Evaluating randomness in cyber attack textual artifacts

Textual data indicators can provide valuable insight to identify potential malicious activity. There are various scenarios where cyber attacks will leave textual clues, examples include domain names, keys/passwords, text strings that are encoded in program files, etc. Several techniques can be used to evaluate if these textual clues provide useful information for the purpose of detecting attacks. In this paper, we aim at finding out whether the textual data can be considered human generated or randomly generated through computer algorithms. Here we specifically consider textual artifacts of filenames. As dropping/copying/creating files with randomly-generated filenames is a common behavior of malware, detecting this behavior through detecting randomly-generated filenames would help identifying a cyber attack. For this purpose, we discuss several features designed to differentiate randomly generated text from human generated text, where text is a filename, and then we build a classification model based on these features.

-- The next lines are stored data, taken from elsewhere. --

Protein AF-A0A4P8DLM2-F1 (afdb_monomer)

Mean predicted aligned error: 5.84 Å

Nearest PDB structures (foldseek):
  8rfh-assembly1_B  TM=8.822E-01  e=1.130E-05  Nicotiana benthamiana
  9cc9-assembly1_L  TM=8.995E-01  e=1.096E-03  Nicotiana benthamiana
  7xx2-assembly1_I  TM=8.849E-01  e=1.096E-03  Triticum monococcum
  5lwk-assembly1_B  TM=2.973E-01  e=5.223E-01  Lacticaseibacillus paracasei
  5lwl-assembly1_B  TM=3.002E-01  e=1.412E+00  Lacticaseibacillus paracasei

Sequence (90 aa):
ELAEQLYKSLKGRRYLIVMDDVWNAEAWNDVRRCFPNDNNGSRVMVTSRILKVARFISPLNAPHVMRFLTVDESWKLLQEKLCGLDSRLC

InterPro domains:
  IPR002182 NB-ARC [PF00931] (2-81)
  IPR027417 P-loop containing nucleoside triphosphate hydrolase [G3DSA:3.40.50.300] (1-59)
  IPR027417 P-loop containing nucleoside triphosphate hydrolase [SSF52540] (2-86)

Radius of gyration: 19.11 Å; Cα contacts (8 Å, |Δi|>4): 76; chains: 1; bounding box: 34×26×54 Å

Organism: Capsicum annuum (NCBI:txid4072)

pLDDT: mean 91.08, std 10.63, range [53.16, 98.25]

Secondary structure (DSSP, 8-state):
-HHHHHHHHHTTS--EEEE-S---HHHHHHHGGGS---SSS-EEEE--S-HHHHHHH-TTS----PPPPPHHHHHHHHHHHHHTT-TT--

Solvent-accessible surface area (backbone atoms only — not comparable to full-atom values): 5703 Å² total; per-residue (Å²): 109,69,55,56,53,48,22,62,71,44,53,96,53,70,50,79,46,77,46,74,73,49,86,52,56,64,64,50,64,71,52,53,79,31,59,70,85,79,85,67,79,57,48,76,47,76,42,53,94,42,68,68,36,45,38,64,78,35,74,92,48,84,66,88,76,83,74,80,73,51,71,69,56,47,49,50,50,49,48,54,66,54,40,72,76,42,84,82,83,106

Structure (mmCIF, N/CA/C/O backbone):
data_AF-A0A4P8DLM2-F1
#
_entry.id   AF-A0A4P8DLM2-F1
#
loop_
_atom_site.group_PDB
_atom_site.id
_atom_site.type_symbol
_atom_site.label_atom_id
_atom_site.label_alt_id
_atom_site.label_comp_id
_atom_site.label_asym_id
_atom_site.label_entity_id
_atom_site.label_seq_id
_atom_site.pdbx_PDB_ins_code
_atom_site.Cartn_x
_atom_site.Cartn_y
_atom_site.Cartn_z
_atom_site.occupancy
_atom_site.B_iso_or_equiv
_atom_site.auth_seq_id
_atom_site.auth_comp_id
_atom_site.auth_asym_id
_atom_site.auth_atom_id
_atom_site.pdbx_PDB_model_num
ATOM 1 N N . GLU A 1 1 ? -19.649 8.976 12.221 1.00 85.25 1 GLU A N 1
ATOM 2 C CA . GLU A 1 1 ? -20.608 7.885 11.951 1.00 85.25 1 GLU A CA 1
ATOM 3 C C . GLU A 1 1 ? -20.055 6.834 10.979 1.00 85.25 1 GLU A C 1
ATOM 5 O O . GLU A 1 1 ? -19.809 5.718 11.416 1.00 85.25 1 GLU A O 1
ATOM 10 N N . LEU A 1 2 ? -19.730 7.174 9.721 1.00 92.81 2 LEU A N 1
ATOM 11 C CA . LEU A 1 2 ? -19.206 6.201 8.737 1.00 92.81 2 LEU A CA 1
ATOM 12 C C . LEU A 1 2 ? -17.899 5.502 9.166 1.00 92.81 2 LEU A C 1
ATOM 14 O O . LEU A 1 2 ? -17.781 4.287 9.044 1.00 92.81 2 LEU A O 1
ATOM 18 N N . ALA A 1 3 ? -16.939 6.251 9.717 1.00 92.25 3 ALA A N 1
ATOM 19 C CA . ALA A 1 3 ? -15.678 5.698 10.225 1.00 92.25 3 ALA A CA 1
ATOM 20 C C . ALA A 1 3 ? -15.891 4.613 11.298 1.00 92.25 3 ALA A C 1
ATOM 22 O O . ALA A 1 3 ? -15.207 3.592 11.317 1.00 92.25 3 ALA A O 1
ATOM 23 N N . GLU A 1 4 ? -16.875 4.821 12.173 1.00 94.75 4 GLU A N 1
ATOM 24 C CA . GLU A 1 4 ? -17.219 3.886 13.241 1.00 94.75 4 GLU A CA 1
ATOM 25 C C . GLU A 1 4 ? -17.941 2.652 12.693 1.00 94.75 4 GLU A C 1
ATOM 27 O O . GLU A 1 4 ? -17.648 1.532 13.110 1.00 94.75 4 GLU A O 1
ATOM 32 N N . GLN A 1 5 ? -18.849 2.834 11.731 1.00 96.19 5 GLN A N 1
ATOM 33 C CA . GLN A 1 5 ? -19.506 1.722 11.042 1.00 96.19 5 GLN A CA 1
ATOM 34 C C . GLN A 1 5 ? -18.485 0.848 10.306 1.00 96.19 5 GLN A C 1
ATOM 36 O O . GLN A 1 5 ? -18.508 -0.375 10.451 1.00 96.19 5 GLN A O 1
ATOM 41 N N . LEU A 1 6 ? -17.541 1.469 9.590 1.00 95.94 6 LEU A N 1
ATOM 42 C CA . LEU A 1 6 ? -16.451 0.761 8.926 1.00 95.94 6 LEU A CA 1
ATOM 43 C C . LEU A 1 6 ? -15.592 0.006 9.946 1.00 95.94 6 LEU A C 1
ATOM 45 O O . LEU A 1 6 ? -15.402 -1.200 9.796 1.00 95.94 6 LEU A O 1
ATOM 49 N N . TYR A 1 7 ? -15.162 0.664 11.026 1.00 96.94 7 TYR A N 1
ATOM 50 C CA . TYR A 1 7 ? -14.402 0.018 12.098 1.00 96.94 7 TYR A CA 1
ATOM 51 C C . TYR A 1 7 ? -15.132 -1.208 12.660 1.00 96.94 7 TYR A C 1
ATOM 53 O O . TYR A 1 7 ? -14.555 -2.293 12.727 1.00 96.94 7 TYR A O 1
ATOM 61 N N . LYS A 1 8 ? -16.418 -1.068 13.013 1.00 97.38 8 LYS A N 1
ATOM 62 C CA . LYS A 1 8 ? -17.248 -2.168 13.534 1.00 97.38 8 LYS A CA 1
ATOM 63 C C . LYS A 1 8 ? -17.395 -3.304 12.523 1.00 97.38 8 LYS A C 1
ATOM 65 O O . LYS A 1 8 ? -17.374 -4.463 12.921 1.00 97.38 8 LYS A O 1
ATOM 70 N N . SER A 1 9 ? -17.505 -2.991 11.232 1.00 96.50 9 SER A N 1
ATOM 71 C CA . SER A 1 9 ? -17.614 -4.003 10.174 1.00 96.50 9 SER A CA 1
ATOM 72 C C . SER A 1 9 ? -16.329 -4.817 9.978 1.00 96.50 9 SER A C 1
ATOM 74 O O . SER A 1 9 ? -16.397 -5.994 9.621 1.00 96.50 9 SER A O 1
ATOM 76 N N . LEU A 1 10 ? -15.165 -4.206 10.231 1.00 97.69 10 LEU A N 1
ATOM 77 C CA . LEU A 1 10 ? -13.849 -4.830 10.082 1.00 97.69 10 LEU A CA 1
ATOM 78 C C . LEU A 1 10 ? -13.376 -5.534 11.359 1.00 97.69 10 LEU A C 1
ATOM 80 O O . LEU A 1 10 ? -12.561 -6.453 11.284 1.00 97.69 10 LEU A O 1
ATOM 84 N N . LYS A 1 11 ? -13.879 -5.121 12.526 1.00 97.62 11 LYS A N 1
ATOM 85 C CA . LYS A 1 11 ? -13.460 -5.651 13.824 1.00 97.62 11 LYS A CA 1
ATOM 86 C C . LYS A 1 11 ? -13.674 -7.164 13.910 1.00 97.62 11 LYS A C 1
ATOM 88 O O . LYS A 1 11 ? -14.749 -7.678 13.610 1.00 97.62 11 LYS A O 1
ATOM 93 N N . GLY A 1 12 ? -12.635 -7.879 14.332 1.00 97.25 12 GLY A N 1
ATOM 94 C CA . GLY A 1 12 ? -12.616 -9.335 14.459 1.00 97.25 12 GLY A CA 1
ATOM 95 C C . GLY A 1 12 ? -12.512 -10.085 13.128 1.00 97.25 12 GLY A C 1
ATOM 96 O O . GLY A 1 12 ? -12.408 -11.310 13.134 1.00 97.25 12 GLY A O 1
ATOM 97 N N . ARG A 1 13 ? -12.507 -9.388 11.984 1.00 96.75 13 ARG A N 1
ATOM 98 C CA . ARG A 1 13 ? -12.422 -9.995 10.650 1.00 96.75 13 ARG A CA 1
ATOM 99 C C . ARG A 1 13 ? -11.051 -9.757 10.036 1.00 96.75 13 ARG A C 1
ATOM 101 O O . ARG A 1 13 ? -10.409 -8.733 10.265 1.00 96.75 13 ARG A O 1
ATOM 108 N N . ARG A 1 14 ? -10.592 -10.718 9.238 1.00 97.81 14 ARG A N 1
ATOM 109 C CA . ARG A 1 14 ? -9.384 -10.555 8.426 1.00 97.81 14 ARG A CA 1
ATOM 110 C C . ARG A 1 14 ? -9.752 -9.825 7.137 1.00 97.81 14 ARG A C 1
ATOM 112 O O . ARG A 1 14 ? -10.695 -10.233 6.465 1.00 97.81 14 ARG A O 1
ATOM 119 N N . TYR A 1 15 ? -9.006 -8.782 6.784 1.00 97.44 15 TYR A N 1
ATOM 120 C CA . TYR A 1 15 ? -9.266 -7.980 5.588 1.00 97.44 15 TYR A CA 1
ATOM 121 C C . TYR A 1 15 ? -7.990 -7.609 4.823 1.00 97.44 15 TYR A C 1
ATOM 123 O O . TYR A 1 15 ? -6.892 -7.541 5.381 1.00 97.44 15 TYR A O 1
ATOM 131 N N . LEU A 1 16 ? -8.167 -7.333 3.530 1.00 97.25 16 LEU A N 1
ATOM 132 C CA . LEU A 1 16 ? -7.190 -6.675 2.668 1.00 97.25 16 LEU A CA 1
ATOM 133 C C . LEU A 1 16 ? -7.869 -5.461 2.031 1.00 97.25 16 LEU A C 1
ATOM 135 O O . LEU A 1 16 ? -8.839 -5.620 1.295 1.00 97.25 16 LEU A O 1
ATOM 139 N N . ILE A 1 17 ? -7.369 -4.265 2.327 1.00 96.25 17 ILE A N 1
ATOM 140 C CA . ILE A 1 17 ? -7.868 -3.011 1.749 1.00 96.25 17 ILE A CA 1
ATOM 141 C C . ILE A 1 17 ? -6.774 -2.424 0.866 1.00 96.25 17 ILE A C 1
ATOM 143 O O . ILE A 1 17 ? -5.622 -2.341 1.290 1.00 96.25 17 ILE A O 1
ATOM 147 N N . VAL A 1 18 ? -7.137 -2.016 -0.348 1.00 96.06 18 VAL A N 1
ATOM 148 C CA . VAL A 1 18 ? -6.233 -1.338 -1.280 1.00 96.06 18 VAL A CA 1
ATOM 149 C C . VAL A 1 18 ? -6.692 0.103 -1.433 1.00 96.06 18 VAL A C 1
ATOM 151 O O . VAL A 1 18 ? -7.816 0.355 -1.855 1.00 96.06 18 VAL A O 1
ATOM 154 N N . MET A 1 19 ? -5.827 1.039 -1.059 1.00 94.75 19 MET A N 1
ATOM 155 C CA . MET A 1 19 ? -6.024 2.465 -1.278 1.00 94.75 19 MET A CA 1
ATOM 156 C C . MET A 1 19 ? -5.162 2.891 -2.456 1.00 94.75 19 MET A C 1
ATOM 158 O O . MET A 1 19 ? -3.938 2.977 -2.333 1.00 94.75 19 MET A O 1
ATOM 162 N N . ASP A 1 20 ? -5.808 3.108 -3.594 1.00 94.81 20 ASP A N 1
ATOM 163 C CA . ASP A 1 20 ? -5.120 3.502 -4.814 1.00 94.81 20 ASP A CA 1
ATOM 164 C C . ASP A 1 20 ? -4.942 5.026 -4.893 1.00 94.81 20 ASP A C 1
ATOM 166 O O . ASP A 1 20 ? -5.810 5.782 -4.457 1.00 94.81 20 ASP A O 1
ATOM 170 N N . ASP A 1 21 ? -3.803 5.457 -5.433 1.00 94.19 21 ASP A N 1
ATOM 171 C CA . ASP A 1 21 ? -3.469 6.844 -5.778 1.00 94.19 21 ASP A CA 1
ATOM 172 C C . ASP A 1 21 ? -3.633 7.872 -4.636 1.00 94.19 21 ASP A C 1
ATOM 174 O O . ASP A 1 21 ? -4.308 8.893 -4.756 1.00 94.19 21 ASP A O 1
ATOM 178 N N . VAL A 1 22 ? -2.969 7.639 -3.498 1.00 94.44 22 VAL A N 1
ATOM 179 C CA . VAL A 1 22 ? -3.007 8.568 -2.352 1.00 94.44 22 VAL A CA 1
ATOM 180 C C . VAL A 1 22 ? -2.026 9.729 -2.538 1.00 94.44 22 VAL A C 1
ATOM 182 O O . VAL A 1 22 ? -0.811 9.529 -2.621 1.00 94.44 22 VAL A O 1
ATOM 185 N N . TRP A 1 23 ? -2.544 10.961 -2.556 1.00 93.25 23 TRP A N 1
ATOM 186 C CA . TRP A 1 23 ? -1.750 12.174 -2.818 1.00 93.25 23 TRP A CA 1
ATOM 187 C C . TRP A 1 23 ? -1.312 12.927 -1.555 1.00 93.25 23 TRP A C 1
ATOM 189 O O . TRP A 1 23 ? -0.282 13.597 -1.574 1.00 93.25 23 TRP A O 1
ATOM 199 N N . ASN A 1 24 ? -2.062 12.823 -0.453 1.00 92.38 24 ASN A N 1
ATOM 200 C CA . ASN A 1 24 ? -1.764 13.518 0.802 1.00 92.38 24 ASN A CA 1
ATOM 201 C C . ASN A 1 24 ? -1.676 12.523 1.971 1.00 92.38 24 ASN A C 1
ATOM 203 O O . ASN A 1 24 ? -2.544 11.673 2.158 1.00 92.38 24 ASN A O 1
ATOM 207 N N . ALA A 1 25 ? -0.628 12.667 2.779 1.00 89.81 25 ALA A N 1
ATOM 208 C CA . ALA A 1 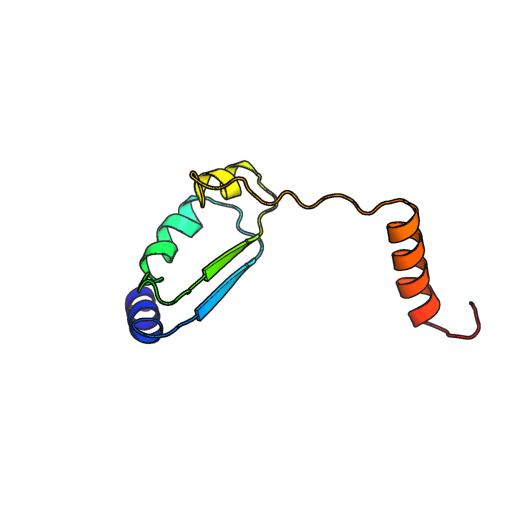25 ? -0.425 11.944 4.027 1.00 89.81 25 ALA A CA 1
ATOM 209 C C . ALA A 1 25 ? -1.540 12.191 5.063 1.00 89.81 25 ALA A C 1
ATOM 211 O O . ALA A 1 25 ? -1.851 11.305 5.859 1.00 89.81 25 ALA A O 1
ATOM 212 N N . GLU A 1 26 ? -2.165 13.368 5.049 1.00 89.81 26 GLU A N 1
ATOM 213 C CA . GLU A 1 26 ? -3.282 13.688 5.945 1.00 89.81 26 GLU A CA 1
ATOM 214 C C . GLU A 1 26 ? -4.510 12.828 5.649 1.00 89.81 26 GLU A C 1
ATOM 216 O O . GLU A 1 26 ? -5.107 12.293 6.579 1.00 89.81 26 GLU A O 1
ATOM 221 N N . ALA A 1 27 ? -4.797 12.561 4.370 1.00 88.94 27 ALA A N 1
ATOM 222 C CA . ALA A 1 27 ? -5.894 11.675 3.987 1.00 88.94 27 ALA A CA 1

On test data of 1 mil human-generated file names and 1 mil randomly generated filenames, our model gets an accuracy of 98.2940% in classifying human-generated filenames, and an accuracy of 97.8378% in classifying randomly generated filenames.

[1]  Yvan Saeys,et al.  Robust Feature Selection Using Ensemble Feature Selection Techniques , 2008, ECML/PKDD.

[2]  Igor Santos,et al.  Anomaly Detection Using String Analysis for Android Malware Detection , 2013, SOCO-CISIS-ICEUTE.

[3]  Claus-Peter Schnorr,et al.  Process complexity and effective random tests , 1973 .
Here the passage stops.